What the task asks → Needed from the data below: every line from the one with "ATOM 44 N N" up to and including the one with "ATOM 51 N N", repeated exactly and with nothing else.

(Dataset entries)

--- START ---

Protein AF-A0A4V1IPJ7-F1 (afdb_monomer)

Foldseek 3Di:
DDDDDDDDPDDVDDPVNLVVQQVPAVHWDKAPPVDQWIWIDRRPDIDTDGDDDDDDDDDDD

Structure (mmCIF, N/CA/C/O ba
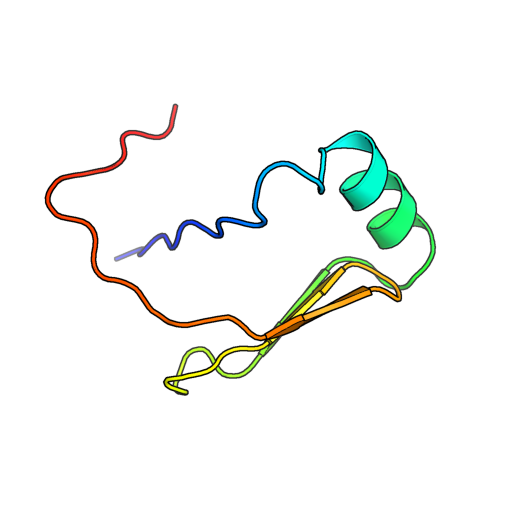ckbone):
data_AF-A0A4V1IPJ7-F1
#
_entry.id   AF-A0A4V1IPJ7-F1
#
loop_
_atom_site.group_PDB
_atom_site.id
_atom_site.type_symbol
_atom_site.label_atom_id
_atom_site.label_alt_id
_atom_site.label_comp_id
_atom_site.label_asym_id
_atom_site.label_entity_id
_atom_site.label_seq_id
_atom_site.pdbx_PDB_ins_code
_atom_site.Cartn_x
_atom_site.Cartn_y
_atom_site.Cartn_z
_atom_site.occupancy
_atom_site.B_iso_or_equiv
_atom_site.auth_seq_id
_atom_site.auth_comp_id
_atom_site.auth_asym_id
_atom_site.auth_atom_id
_atom_site.pdbx_PDB_model_num
ATOM 1 N N . GLN A 1 1 ? 13.259 -15.768 2.737 1.00 66.06 1 GLN A N 1
ATOM 2 C CA . GLN A 1 1 ? 13.618 -14.450 2.181 1.00 66.06 1 GLN A CA 1
ATOM 3 C C . GLN A 1 1 ? 12.312 -13.685 2.116 1.00 66.06 1 GLN A C 1
ATOM 5 O O . GLN A 1 1 ? 11.373 -14.217 1.539 1.00 66.06 1 GLN A O 1
ATOM 10 N N . GLU A 1 2 ? 12.207 -12.563 2.818 1.00 85.31 2 GLU A N 1
ATOM 11 C CA . GLU A 1 2 ? 10.989 -11.743 2.848 1.00 85.31 2 GLU A CA 1
ATOM 12 C C . GLU A 1 2 ? 11.173 -10.561 1.896 1.00 85.31 2 GLU A C 1
ATOM 14 O O . GLU A 1 2 ? 12.292 -10.078 1.708 1.00 85.31 2 GLU A O 1
ATOM 19 N N . SER A 1 3 ? 10.096 -10.141 1.243 1.00 87.31 3 SER A N 1
ATOM 20 C CA . SER A 1 3 ? 10.087 -9.002 0.328 1.00 87.31 3 SER A CA 1
ATOM 21 C C . SER A 1 3 ? 8.974 -8.058 0.749 1.00 87.31 3 SER A C 1
ATOM 23 O O . SER A 1 3 ? 7.877 
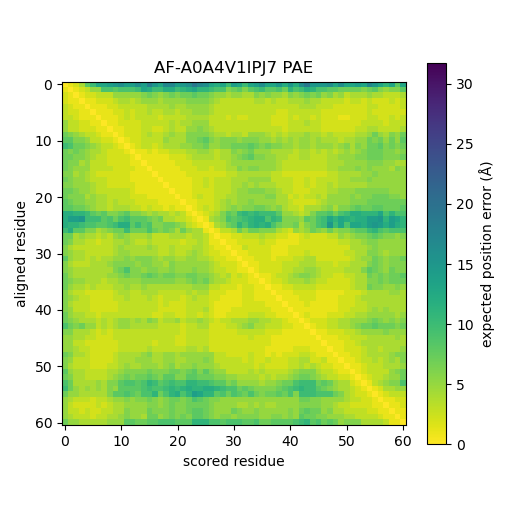-8.507 1.079 1.00 87.31 3 SER A O 1
ATOM 25 N N . TYR A 1 4 ? 9.271 -6.763 0.740 1.00 88.88 4 TYR A N 1
ATOM 26 C CA . TYR A 1 4 ? 8.334 -5.712 1.114 1.00 88.88 4 TYR A CA 1
ATOM 27 C C . TYR A 1 4 ? 7.933 -4.917 -0.126 1.00 88.88 4 TYR A C 1
ATOM 29 O O . TYR A 1 4 ? 8.737 -4.730 -1.039 1.00 88.88 4 TYR A O 1
ATOM 37 N N . VAL A 1 5 ? 6.685 -4.455 -0.138 1.00 88.62 5 VAL A N 1
ATOM 38 C CA . VAL A 1 5 ? 6.133 -3.564 -1.160 1.00 88.62 5 VAL A CA 1
ATOM 39 C C . VAL A 1 5 ? 5.532 -2.370 -0.436 1.00 88.62 5 VAL A C 1
ATOM 41 O O . VAL A 1 5 ? 4.801 -2.545 0.540 1.00 88.62 5 VAL A O 1
ATOM 44 N N . VAL A 1 6 ? 5.846 -1.168 -0.908 1.00 90.56 6 VAL A N 1
ATOM 45 C CA . VAL A 1 6 ? 5.267 0.076 -0.400 1.00 90.56 6 VAL A CA 1
ATOM 46 C C . VAL A 1 6 ? 4.061 0.434 -1.264 1.00 90.56 6 VAL A C 1
ATOM 48 O O . VAL A 1 6 ? 4.126 0.357 -2.489 1.00 90.56 6 VAL A O 1
ATOM 51 N N . LEU A 1 7 ? 2.950 0.791 -0.619 1.00 90.31 7 LEU A N 1
ATOM 52 C CA . LEU A 1 7 ? 1.733 1.243 -1.288 1.00 90.31 7 LEU A CA 1
ATOM 53 C C . LEU A 1 7 ? 1.591 2.749 -1.08
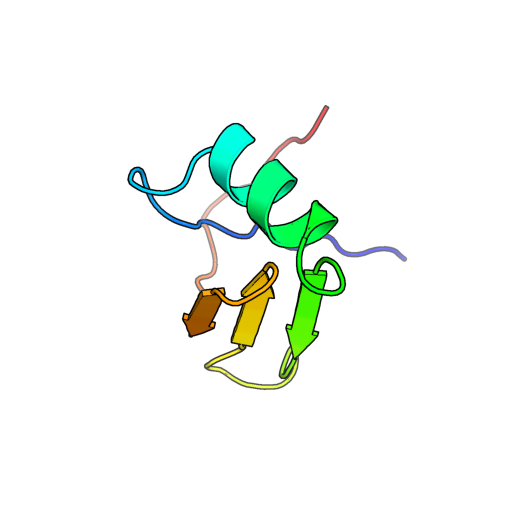0 1.00 90.31 7 LEU A C 1
ATOM 55 O O . LEU A 1 7 ? 1.344 3.191 0.042 1.00 90.31 7 LEU A O 1
ATOM 59 N N . ASP A 1 8 ? 1.730 3.515 -2.158 1.00 90.44 8 ASP A N 1
ATOM 60 C CA . ASP A 1 8 ? 1.421 4.944 -2.167 1.00 90.44 8 ASP A CA 1
ATOM 61 C C . ASP A 1 8 ? -0.057 5.146 -2.538 1.00 90.44 8 ASP A C 1
ATOM 63 O O . ASP A 1 8 ? -0.518 4.689 -3.587 1.00 90.44 8 ASP A O 1
ATOM 67 N N . LEU A 1 9 ? -0.815 5.790 -1.648 1.00 90.06 9 LEU A N 1
ATOM 68 C CA . LEU A 1 9 ? -2.244 6.083 -1.821 1.00 90.06 9 LEU A CA 1
ATOM 69 C C . LEU A 1 9 ? -2.508 7.565 -2.127 1.00 90.06 9 LEU A C 1
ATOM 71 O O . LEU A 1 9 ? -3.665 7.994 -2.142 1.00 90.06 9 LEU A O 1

--- END ---

Final answer →
ATOM 44 N N . VAL A 1 6 ? 5.846 -1.168 -0.908 1.00 90.56 6 VAL A N 1
ATOM 45 C CA . VAL A 1 6 ? 5.267 0.076 -0.400 1.00 90.56 6 VAL A CA 1
ATOM 46 C C . VAL A 1 6 ? 4.061 0.434 -1.264 1.00 90.56 6 VAL A C 1
ATOM 48 O O . VAL A 1 6 ? 4.126 0.357 -2.489 1.00 90.56 6 VAL A O 1
ATOM 51 N N . LEU A 1 7 ? 2.950 0.791 -0.619 1.00 90.31 7 LEU A N 1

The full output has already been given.